Would you please return the lines of the entries below starting at the line that has "ATOM 92 N N" and ending at the line that has "ATOM 95 O O", both included, exactly as they are?

□ □ □

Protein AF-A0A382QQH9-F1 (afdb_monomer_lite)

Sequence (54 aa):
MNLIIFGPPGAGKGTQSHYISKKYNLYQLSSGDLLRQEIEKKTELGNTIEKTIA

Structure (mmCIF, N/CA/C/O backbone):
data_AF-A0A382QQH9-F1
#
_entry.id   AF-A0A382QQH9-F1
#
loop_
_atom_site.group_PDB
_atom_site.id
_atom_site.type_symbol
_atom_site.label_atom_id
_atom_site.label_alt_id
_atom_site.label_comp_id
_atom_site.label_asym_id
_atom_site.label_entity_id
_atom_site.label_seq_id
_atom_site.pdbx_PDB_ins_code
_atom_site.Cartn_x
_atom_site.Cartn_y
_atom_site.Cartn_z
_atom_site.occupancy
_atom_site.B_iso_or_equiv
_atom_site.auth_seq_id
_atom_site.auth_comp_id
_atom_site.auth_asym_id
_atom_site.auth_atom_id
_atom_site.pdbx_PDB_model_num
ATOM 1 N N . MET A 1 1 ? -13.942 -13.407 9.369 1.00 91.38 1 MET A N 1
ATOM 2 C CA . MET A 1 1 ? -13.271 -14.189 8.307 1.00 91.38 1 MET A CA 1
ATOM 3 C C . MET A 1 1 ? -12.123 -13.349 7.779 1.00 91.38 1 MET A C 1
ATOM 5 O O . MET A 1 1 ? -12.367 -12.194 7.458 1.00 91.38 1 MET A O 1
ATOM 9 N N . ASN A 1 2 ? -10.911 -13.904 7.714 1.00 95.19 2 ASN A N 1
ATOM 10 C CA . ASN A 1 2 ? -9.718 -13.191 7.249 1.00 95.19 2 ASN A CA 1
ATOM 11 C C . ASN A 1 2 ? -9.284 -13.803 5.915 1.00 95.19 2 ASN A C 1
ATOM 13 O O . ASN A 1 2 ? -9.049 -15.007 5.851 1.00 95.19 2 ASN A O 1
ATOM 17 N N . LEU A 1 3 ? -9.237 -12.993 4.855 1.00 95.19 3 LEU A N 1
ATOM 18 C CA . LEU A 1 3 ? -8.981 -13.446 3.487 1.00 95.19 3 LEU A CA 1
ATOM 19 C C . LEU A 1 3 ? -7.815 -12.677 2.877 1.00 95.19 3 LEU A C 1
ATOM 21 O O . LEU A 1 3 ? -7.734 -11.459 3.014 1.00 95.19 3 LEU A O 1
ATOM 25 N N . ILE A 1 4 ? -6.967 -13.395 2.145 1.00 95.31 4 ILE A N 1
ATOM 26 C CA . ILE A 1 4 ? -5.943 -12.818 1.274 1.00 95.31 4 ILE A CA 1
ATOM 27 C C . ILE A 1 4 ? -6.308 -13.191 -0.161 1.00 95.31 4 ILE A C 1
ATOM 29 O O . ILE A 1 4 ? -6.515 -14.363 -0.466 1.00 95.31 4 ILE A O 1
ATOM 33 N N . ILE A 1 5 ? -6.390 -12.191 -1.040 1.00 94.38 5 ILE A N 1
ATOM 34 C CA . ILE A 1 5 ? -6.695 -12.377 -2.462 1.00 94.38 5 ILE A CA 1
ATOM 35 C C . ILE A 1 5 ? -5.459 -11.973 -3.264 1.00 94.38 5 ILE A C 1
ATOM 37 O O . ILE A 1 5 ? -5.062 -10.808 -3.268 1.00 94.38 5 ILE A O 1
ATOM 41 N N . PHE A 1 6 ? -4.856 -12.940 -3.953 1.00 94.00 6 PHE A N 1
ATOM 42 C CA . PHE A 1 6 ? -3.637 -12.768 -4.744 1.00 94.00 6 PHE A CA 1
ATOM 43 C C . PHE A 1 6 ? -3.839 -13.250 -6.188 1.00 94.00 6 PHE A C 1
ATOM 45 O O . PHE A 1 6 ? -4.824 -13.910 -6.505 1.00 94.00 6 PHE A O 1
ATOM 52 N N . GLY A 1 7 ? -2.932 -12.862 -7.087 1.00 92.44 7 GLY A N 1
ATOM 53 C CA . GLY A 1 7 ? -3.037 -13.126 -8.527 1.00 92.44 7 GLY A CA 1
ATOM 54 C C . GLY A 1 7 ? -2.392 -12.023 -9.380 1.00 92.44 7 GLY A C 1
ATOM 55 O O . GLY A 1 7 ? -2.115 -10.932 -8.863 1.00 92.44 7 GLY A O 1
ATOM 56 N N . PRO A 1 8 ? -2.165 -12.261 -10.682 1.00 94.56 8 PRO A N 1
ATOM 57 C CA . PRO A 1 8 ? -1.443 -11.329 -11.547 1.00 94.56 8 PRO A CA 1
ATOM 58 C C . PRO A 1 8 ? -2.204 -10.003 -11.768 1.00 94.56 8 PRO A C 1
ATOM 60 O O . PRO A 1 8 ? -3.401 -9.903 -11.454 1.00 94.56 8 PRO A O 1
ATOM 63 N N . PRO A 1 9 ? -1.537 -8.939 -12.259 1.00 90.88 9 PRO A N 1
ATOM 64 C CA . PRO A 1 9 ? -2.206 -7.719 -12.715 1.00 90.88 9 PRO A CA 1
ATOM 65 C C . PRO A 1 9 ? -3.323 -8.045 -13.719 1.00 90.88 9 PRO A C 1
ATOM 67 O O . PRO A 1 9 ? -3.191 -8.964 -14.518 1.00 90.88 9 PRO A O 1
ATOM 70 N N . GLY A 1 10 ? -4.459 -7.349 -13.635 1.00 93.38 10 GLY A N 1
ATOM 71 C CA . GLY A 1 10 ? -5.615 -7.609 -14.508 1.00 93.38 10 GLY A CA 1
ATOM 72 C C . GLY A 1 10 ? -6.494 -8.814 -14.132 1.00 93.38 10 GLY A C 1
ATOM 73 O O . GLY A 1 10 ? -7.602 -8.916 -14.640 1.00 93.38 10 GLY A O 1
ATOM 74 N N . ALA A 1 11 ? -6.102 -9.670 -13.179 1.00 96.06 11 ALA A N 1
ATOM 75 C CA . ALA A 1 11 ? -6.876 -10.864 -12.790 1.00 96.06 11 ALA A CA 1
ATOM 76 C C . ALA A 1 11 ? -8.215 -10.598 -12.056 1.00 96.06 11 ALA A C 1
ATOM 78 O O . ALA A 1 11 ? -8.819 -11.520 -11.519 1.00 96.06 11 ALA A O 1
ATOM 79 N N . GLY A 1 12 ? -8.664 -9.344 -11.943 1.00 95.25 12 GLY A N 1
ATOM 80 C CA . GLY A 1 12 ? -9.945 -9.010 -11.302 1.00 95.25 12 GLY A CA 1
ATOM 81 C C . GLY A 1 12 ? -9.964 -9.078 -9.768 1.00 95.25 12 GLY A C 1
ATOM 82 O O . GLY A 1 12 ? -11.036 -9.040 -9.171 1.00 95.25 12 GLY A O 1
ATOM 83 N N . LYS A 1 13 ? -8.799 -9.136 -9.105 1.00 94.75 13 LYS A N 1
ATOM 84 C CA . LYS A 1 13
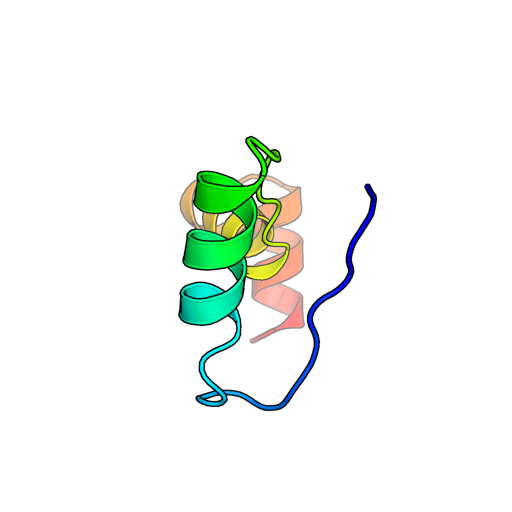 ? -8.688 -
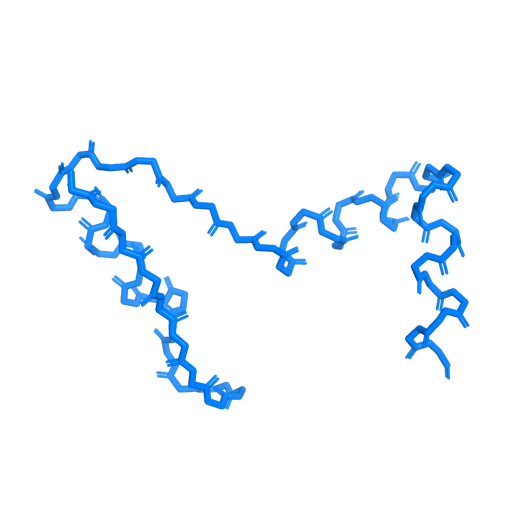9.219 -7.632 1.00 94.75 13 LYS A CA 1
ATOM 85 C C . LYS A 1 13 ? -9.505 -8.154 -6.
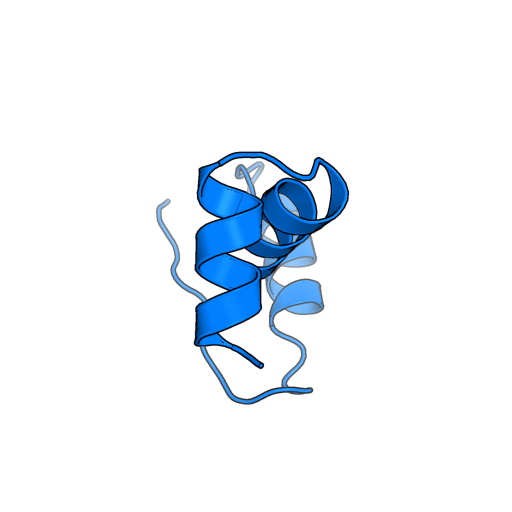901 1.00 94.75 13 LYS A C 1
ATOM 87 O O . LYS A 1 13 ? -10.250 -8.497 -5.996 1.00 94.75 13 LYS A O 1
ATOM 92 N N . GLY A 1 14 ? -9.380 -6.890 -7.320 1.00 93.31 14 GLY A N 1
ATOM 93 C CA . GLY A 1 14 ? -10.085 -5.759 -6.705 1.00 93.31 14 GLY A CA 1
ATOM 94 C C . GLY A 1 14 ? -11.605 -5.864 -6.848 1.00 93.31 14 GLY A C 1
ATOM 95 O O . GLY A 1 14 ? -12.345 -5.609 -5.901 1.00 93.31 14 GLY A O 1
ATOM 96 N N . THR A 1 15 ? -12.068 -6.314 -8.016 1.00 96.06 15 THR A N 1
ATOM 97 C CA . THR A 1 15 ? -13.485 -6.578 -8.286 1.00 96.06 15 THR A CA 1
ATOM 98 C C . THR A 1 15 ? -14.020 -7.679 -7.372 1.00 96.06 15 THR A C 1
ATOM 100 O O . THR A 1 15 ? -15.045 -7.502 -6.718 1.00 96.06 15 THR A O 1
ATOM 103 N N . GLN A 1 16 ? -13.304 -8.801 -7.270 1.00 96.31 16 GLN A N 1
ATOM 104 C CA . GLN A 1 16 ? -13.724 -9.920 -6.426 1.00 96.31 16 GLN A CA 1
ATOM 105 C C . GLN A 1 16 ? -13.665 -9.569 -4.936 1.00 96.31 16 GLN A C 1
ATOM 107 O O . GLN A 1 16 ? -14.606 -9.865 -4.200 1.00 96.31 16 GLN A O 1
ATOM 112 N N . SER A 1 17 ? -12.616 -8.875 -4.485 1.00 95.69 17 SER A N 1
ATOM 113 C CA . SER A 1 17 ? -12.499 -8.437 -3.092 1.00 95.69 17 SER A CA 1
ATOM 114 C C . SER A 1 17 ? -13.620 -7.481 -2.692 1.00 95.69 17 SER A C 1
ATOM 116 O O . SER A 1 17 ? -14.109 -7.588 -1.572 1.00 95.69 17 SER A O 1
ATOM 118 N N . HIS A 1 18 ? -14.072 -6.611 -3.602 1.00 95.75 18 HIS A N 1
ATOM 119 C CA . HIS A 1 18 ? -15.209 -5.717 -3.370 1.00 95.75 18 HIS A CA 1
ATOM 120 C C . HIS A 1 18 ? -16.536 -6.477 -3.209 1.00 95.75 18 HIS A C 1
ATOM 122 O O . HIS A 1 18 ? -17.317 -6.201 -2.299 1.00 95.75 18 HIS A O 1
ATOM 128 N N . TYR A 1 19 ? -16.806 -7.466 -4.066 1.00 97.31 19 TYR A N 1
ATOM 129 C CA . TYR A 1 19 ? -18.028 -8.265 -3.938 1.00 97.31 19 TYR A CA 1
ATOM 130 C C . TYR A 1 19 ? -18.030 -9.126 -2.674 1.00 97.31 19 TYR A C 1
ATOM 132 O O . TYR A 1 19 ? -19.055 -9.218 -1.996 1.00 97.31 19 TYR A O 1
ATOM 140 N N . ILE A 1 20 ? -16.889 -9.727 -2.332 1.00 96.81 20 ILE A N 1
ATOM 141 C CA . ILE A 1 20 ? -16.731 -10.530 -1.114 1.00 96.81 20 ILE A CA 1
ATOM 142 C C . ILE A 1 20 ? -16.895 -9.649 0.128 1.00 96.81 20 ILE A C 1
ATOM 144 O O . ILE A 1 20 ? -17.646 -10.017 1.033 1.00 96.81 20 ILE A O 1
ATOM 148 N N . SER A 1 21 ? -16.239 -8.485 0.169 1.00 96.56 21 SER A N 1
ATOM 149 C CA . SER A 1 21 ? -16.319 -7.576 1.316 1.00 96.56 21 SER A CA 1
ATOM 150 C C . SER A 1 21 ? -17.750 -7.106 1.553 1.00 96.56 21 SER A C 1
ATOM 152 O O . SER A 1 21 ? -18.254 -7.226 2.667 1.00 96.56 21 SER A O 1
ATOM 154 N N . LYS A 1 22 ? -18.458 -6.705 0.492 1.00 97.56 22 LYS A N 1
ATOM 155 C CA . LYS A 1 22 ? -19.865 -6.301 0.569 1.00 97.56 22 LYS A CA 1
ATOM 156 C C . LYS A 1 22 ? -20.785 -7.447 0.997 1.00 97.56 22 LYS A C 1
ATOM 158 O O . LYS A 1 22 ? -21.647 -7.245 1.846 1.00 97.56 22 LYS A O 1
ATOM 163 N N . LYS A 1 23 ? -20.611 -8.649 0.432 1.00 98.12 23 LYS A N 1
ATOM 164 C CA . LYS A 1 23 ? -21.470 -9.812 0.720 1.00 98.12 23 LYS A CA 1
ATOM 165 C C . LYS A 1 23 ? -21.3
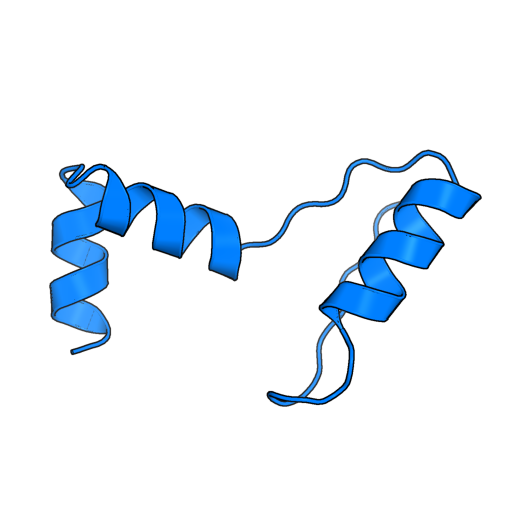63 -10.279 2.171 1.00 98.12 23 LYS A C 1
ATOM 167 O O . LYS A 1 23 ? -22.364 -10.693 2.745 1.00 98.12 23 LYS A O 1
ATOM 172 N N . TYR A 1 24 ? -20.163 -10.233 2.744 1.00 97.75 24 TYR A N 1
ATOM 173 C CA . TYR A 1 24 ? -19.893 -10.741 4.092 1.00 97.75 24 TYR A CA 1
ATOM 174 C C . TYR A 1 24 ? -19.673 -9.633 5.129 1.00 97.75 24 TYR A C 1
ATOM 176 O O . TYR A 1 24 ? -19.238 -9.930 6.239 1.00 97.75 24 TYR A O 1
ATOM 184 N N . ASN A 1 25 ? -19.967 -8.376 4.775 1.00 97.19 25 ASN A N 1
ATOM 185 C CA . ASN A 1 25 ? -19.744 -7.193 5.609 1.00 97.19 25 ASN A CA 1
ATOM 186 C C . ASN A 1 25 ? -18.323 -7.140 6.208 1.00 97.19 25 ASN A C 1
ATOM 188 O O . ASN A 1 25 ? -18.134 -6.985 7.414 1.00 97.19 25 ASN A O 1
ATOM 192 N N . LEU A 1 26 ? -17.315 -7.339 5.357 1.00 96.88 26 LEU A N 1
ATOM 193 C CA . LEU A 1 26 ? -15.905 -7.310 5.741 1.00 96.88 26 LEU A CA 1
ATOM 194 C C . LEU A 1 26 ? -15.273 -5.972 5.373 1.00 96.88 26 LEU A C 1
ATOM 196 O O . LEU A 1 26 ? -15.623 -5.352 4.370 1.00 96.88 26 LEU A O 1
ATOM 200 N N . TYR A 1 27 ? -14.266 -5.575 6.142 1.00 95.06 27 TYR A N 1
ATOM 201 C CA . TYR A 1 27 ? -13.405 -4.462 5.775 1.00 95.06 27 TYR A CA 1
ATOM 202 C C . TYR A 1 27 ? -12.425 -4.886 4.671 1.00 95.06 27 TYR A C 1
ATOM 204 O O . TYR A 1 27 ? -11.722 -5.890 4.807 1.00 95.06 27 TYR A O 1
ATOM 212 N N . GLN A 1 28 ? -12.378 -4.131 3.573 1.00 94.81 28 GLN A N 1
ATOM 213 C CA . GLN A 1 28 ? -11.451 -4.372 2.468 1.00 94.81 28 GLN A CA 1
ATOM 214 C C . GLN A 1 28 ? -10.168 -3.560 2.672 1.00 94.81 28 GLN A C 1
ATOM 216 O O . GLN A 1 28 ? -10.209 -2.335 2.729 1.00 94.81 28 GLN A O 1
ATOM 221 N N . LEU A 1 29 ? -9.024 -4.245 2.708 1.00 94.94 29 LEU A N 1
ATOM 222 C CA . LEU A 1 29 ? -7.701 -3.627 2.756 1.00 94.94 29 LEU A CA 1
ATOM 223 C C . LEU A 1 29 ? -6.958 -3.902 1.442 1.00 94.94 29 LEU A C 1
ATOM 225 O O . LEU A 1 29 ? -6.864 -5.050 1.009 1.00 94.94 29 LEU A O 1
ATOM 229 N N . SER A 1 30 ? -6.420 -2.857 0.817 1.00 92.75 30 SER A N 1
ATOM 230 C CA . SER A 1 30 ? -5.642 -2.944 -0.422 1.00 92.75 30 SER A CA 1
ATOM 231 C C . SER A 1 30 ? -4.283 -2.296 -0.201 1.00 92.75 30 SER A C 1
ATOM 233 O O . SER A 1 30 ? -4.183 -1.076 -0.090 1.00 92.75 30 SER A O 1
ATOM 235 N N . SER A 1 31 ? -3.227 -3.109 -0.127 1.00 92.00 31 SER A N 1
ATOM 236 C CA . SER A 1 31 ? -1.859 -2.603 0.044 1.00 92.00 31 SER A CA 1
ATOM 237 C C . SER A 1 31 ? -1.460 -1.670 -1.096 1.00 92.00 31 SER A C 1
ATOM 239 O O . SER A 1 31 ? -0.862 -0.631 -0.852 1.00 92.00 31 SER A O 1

□ □ □

■ **RESPONSE BOX**:
ATOM 92 N N . GLY A 1 14 ? -9.380 -6.890 -7.320 1.00 93.31 14 GLY A N 1
ATOM 93 C CA . GLY A 1 14 ? -10.085 -5.759 -6.705 1.00 93.31 14 GLY A CA 1
ATOM 94 C C . GLY A 1 14 ? -11.605 -5.864 -6.848 1.00 93.31 14 GLY A C 1
ATOM 95 O O . GLY A 1 14 ? -12.345 -5.609 -5.901 1.00 93.31 14 GLY A O 1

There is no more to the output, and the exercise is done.